[Records from a data source]
-.-.-

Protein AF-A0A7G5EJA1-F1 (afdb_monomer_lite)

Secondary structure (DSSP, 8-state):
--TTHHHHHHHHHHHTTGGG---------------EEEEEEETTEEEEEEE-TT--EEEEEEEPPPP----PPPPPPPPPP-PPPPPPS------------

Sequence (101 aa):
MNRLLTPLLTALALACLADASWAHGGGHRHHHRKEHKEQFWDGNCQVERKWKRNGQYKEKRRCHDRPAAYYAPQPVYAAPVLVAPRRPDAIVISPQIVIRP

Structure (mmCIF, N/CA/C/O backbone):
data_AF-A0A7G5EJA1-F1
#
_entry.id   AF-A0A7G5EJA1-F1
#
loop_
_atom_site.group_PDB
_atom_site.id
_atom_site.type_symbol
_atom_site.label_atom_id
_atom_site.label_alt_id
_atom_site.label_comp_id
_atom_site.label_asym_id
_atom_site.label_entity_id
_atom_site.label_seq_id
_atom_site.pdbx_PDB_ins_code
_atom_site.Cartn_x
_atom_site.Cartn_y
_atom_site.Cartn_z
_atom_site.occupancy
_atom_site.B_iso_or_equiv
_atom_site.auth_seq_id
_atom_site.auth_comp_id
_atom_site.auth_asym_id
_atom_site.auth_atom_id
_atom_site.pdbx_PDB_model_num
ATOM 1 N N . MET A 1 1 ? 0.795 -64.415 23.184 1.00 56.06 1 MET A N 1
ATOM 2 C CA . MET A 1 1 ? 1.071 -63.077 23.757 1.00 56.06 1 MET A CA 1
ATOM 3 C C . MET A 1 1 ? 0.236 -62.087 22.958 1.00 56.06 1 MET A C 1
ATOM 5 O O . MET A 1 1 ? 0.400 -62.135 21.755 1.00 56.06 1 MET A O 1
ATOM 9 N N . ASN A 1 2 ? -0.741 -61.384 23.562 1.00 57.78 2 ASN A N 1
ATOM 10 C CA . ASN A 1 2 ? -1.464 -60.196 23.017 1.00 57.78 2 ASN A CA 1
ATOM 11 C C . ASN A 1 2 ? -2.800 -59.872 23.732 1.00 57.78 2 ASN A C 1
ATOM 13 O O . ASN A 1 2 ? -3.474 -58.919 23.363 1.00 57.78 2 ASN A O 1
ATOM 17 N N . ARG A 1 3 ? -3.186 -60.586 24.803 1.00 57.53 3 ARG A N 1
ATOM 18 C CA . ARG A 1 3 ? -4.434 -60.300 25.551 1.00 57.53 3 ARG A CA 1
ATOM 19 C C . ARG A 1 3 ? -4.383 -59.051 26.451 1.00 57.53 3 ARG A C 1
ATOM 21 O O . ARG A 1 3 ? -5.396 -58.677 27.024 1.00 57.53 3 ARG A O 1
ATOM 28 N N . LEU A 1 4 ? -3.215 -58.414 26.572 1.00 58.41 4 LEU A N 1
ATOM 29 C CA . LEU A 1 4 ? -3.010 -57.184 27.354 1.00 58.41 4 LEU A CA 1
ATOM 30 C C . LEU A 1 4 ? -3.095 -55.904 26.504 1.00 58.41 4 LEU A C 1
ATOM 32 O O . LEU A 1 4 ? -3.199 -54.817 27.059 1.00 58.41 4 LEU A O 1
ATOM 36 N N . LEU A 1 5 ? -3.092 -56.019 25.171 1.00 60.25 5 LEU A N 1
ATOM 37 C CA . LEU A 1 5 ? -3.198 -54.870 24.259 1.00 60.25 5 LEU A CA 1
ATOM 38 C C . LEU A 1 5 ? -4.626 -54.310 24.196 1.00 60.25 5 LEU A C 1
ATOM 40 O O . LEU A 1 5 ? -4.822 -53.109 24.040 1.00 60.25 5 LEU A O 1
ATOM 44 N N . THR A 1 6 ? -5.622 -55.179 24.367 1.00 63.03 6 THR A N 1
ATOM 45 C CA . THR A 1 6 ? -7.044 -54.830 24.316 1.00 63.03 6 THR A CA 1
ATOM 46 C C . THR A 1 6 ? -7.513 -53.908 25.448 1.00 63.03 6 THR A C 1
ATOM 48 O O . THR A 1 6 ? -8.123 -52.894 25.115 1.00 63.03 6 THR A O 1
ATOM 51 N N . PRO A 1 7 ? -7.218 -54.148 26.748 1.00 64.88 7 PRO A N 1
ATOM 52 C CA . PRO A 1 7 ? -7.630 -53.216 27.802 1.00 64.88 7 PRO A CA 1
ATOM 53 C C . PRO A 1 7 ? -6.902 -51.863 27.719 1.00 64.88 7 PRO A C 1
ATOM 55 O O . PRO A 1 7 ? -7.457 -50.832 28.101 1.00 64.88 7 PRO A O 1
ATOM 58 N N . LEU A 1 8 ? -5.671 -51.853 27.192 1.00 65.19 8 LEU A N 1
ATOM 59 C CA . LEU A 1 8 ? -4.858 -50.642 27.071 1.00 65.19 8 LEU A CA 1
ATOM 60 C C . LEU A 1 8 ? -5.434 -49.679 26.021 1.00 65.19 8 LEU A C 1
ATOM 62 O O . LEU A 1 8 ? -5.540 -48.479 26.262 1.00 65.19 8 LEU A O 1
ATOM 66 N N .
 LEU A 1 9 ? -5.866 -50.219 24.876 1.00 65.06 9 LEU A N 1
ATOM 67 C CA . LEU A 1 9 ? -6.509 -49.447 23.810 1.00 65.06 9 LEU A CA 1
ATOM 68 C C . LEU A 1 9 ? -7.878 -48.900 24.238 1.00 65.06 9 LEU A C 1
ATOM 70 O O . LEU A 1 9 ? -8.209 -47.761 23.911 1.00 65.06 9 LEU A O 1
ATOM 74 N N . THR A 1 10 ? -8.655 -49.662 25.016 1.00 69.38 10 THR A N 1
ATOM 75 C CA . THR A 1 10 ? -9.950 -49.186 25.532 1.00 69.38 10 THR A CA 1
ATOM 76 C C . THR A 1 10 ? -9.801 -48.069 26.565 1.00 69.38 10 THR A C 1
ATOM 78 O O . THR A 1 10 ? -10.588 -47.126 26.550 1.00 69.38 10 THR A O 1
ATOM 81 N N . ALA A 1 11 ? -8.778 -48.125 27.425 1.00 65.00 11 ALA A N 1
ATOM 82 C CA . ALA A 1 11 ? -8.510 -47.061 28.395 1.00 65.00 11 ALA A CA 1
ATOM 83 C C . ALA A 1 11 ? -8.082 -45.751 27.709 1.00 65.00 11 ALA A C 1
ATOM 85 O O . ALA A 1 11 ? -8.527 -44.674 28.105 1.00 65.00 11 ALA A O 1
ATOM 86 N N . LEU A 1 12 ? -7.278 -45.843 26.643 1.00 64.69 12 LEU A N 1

-.-.-

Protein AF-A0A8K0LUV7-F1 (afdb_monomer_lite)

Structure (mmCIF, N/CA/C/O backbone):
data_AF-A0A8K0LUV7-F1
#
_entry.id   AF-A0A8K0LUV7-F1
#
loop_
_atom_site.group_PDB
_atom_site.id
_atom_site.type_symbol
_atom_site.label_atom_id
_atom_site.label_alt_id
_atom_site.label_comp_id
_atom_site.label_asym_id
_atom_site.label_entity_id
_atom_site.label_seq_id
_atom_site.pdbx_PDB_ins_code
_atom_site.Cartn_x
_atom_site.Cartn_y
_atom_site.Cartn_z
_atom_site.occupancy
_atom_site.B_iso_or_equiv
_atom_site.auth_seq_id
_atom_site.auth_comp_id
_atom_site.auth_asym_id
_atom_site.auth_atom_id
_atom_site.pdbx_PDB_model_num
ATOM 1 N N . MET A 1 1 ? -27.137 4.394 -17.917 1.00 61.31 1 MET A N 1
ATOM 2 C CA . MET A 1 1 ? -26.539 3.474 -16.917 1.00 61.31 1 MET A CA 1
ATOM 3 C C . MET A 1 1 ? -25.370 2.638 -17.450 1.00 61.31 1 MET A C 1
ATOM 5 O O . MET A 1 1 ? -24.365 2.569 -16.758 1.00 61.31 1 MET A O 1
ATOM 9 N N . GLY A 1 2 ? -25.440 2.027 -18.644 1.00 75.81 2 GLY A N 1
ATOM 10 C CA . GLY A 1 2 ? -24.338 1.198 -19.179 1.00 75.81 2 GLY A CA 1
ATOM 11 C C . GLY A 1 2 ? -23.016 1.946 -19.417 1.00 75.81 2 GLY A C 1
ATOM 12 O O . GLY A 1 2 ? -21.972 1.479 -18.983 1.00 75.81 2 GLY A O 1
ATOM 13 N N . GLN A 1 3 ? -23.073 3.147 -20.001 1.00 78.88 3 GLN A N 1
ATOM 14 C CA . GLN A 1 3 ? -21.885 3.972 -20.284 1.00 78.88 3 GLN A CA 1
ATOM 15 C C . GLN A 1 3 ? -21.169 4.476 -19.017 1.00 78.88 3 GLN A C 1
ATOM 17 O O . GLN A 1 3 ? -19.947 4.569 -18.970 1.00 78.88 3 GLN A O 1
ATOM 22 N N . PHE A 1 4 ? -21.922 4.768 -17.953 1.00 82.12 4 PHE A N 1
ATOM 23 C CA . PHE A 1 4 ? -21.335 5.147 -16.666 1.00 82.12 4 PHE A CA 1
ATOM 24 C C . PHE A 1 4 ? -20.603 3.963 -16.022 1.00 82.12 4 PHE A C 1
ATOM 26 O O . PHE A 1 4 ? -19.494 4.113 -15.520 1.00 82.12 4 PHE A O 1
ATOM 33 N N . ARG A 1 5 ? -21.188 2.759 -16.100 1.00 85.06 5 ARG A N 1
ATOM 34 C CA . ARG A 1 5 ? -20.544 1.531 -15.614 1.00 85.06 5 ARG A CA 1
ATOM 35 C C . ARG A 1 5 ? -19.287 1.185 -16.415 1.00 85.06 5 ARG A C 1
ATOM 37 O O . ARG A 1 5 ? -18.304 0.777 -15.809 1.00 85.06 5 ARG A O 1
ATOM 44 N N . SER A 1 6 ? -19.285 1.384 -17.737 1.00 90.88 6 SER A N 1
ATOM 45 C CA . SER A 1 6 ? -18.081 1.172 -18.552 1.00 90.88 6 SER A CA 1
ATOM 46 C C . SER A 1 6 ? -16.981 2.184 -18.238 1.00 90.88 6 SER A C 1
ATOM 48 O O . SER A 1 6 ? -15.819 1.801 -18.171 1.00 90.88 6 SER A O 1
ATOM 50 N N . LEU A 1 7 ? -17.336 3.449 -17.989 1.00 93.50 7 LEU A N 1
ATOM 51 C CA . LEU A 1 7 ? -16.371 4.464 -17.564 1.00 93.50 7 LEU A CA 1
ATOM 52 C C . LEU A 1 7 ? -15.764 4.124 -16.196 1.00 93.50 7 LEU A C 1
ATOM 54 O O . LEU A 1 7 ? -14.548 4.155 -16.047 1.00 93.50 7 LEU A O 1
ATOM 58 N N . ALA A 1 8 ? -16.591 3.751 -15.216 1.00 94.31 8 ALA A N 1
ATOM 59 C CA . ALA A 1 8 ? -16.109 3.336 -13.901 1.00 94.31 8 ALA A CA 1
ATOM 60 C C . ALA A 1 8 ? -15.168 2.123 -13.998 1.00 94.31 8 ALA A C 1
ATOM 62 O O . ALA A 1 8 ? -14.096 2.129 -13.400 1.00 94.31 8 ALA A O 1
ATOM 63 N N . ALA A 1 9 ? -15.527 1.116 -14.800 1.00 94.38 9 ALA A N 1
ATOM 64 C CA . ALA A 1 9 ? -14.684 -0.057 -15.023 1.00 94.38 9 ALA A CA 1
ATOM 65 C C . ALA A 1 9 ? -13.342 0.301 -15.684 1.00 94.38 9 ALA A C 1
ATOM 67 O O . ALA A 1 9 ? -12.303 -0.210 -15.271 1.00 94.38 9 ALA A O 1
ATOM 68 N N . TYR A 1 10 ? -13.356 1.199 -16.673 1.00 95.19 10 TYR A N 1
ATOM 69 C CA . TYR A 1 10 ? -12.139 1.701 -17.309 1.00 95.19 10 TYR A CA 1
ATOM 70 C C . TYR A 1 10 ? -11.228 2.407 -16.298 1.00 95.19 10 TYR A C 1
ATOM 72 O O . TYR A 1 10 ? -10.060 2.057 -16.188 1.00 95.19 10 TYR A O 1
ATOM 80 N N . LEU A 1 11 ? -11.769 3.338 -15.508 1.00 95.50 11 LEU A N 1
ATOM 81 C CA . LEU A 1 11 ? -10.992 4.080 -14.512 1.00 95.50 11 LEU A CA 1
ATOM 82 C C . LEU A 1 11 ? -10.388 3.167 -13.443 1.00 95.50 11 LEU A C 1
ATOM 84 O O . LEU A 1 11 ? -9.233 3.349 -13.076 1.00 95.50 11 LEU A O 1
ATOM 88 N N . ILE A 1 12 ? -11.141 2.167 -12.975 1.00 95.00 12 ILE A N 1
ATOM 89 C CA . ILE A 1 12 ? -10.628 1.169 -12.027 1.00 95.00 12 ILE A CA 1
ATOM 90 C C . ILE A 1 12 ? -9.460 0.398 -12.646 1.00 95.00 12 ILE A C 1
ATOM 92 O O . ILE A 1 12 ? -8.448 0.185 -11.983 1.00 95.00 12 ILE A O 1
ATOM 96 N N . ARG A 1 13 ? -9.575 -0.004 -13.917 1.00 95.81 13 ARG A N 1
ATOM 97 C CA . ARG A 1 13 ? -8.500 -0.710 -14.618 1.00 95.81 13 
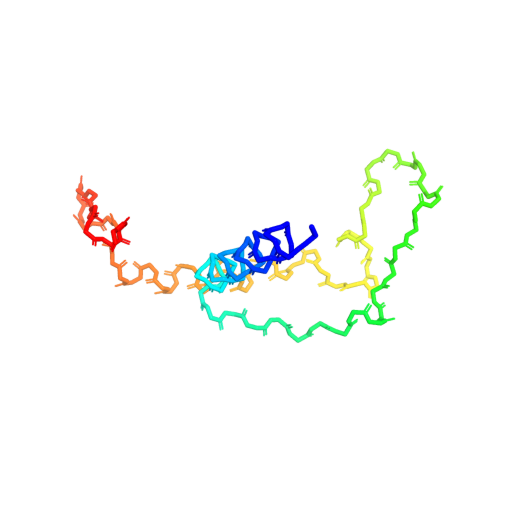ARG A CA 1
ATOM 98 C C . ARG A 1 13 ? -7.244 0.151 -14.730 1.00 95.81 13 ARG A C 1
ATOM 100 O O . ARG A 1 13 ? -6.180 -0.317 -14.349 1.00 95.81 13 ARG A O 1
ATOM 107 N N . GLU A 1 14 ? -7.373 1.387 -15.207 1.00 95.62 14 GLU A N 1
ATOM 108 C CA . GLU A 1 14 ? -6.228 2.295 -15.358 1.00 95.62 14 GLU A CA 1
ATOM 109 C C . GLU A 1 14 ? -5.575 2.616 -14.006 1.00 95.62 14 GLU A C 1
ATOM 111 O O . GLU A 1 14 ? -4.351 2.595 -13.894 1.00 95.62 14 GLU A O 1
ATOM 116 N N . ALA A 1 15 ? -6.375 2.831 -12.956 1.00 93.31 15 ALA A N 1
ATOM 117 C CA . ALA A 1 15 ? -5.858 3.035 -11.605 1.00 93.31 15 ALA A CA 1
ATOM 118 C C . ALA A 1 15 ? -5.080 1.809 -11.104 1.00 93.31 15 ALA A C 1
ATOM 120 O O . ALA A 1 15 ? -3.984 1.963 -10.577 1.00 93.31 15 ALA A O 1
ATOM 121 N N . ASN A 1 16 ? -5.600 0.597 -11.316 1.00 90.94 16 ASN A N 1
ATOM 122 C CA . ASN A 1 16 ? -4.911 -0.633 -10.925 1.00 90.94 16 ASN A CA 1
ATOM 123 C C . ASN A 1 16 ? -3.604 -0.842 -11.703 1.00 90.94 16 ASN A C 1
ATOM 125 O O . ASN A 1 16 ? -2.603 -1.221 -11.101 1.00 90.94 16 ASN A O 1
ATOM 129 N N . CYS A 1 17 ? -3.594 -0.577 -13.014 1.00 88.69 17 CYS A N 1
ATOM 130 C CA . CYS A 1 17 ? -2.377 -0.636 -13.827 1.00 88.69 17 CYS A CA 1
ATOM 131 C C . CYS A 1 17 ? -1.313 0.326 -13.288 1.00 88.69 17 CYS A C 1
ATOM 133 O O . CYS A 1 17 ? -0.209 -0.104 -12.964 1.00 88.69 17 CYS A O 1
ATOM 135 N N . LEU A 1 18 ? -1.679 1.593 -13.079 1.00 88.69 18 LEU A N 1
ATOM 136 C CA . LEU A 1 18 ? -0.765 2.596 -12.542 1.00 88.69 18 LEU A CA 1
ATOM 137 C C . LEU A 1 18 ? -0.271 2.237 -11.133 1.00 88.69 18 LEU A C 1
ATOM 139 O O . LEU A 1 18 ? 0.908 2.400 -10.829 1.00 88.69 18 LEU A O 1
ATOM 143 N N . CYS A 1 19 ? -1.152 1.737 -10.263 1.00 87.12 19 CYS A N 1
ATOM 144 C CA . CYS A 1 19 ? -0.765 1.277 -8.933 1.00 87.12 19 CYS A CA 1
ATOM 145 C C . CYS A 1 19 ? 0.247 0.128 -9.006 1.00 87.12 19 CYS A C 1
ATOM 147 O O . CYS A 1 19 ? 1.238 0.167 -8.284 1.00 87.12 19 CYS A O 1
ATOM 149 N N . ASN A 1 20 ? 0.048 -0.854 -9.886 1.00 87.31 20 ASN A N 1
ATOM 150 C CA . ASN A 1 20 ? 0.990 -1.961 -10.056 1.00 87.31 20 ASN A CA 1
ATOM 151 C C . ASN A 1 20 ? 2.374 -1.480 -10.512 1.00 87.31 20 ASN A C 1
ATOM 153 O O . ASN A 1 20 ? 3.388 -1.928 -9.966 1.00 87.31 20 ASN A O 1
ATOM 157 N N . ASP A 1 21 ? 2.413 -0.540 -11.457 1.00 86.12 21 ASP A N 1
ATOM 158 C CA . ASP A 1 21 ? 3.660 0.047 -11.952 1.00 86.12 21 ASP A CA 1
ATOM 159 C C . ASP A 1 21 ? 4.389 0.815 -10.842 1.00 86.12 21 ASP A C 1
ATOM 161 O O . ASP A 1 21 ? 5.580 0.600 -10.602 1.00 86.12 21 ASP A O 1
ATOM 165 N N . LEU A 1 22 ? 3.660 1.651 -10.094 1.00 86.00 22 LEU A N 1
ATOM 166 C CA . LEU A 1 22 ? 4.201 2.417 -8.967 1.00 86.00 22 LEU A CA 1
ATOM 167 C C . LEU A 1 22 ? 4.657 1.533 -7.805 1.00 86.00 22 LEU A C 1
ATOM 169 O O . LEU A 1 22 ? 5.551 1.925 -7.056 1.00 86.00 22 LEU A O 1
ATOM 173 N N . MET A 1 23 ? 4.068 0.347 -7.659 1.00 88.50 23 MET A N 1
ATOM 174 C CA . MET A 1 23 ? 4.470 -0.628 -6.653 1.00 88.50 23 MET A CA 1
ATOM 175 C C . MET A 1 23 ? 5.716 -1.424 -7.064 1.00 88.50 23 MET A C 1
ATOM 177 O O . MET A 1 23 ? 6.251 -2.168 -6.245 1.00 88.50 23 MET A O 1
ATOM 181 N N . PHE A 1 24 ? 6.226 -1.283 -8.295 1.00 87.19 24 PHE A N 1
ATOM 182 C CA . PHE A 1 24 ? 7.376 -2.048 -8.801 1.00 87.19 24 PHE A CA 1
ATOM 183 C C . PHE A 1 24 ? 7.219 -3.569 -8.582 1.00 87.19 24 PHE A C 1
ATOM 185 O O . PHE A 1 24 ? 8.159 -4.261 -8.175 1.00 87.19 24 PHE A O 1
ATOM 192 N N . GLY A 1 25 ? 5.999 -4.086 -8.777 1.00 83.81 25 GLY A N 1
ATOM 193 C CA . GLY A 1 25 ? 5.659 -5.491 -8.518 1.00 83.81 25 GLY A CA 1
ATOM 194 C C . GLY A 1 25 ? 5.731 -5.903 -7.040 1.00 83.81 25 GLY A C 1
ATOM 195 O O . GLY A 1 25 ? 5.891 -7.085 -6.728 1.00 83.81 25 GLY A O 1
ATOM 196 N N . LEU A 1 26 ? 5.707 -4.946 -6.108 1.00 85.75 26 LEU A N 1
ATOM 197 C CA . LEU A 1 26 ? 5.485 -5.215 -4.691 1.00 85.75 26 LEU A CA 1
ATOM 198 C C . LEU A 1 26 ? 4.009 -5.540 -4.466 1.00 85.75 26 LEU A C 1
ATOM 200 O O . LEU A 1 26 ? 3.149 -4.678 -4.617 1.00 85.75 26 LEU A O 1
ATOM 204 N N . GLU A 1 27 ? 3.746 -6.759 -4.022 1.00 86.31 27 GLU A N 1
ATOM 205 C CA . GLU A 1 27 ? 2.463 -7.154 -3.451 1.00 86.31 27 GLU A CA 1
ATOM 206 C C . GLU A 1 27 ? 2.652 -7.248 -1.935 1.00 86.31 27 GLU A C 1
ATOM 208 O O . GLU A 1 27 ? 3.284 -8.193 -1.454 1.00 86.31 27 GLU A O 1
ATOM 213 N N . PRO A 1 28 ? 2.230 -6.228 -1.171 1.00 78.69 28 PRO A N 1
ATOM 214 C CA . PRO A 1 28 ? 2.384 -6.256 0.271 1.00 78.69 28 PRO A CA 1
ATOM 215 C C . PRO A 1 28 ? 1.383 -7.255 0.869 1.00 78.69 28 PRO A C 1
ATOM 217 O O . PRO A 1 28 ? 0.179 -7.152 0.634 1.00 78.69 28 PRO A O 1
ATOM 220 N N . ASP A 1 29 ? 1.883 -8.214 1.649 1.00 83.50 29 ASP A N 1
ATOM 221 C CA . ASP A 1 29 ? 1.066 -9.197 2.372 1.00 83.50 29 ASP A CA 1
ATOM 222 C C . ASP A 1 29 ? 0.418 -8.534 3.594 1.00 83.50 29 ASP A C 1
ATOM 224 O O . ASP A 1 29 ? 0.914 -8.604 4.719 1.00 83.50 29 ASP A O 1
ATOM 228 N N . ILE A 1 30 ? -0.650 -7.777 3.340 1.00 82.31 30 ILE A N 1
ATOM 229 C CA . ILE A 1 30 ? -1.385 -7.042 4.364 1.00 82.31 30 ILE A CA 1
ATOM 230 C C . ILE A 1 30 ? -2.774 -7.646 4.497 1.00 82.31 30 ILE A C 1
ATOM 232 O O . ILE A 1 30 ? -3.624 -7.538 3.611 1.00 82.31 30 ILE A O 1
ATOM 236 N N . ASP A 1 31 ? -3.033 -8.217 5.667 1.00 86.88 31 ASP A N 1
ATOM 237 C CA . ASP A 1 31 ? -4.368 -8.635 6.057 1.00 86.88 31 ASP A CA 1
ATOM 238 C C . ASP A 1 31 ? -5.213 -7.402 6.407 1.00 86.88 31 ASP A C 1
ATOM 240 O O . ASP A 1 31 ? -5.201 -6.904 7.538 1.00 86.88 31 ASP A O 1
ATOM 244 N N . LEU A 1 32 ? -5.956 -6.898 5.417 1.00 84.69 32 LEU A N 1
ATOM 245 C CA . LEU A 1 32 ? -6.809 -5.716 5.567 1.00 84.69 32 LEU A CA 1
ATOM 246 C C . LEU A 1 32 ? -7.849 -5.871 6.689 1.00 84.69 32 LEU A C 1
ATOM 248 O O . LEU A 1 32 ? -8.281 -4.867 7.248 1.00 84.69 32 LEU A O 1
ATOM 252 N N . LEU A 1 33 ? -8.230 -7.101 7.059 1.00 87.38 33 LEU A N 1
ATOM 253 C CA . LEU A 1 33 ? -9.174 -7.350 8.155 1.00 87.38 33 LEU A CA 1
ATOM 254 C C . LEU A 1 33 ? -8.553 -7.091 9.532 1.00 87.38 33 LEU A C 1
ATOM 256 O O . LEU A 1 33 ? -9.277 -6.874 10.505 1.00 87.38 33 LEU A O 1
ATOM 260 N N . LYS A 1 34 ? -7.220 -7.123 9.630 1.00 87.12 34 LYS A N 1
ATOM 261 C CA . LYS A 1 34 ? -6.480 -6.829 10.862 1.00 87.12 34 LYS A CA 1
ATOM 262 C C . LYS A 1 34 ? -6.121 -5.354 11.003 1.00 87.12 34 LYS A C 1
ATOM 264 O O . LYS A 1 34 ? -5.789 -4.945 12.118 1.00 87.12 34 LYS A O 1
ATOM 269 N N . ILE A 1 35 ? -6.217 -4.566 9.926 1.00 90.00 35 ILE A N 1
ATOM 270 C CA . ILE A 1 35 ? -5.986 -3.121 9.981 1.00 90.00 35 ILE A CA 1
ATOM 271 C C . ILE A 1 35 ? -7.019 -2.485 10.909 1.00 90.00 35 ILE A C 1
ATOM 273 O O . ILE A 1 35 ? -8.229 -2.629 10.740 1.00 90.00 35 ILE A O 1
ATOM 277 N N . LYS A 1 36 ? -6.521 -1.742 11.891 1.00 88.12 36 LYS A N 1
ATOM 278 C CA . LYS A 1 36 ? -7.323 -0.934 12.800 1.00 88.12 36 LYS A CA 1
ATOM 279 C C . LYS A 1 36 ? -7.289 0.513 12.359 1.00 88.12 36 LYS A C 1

-.-.-

[EXERCISE AIM] For this exercise, output exactly the lines above from the line with "Protein AF-A0A8K0LUV7-F1 (afdb_monomer_lite)" to the line with "ATOM 12 O O", counting both, and leave out the rest.

[ANSWER FOR THIS EXERCISE]
Protein AF-A0A8K0LUV7-F1 (afdb_monomer_lite)

Structure (mmCIF, N/CA/C/O backbone):
data_AF-A0A8K0LUV7-F1
#
_entry.id   AF-A0A8K0LUV7-F1
#
loop_
_atom_site.group_PDB
_atom_site.id
_atom_site.type_symbol
_atom_site.label_atom_id
_atom_site.label_alt_id
_atom_site.label_comp_id
_atom_site.label_asym_id
_atom_site.label_entity_id
_atom_site.label_seq_id
_atom_site.pdbx_PDB_ins_code
_atom_site.Cartn_x
_atom_site.Cartn_y
_atom_site.Cartn_z
_atom_site.occupancy
_atom_site.B_iso_or_equiv
_atom_site.auth_seq_id
_atom_site.auth_comp_id
_atom_site.auth_asym_id
_atom_site.auth_atom_id
_atom_site.pdbx_PDB_model_num
ATOM 1 N N . MET A 1 1 ? -27.137 4.394 -17.917 1.00 61.31 1 MET A N 1
ATOM 2 C CA . MET A 1 1 ? -26.539 3.474 -16.917 1.00 61.31 1 MET A CA 1
ATOM 3 C C . MET A 1 1 ? -25.370 2.638 -17.450 1.00 61.31 1 MET A C 1
ATOM 5 O O . MET A 1 1 ? -24.365 2.569 -16.758 1.00 61.31 1 MET A O 1
ATOM 9 N N . GLY A 1 2 ? -25.440 2.027 -18.644 1.00 75.81 2 GLY A N 1
ATOM 10 C CA . GLY A 1 2 ? -24.338 1.198 -19.179 1.00 75.81 2 GLY A CA 1
ATOM 11 C C . GLY A 1 2 ? -23.016 1.946 -19.417 1.00 75.81 2 GLY A C 1
ATOM 12 O O . GLY A 1 2 ? -21.972 1.479 -18.983 1.00 75.81 2 GLY A O 1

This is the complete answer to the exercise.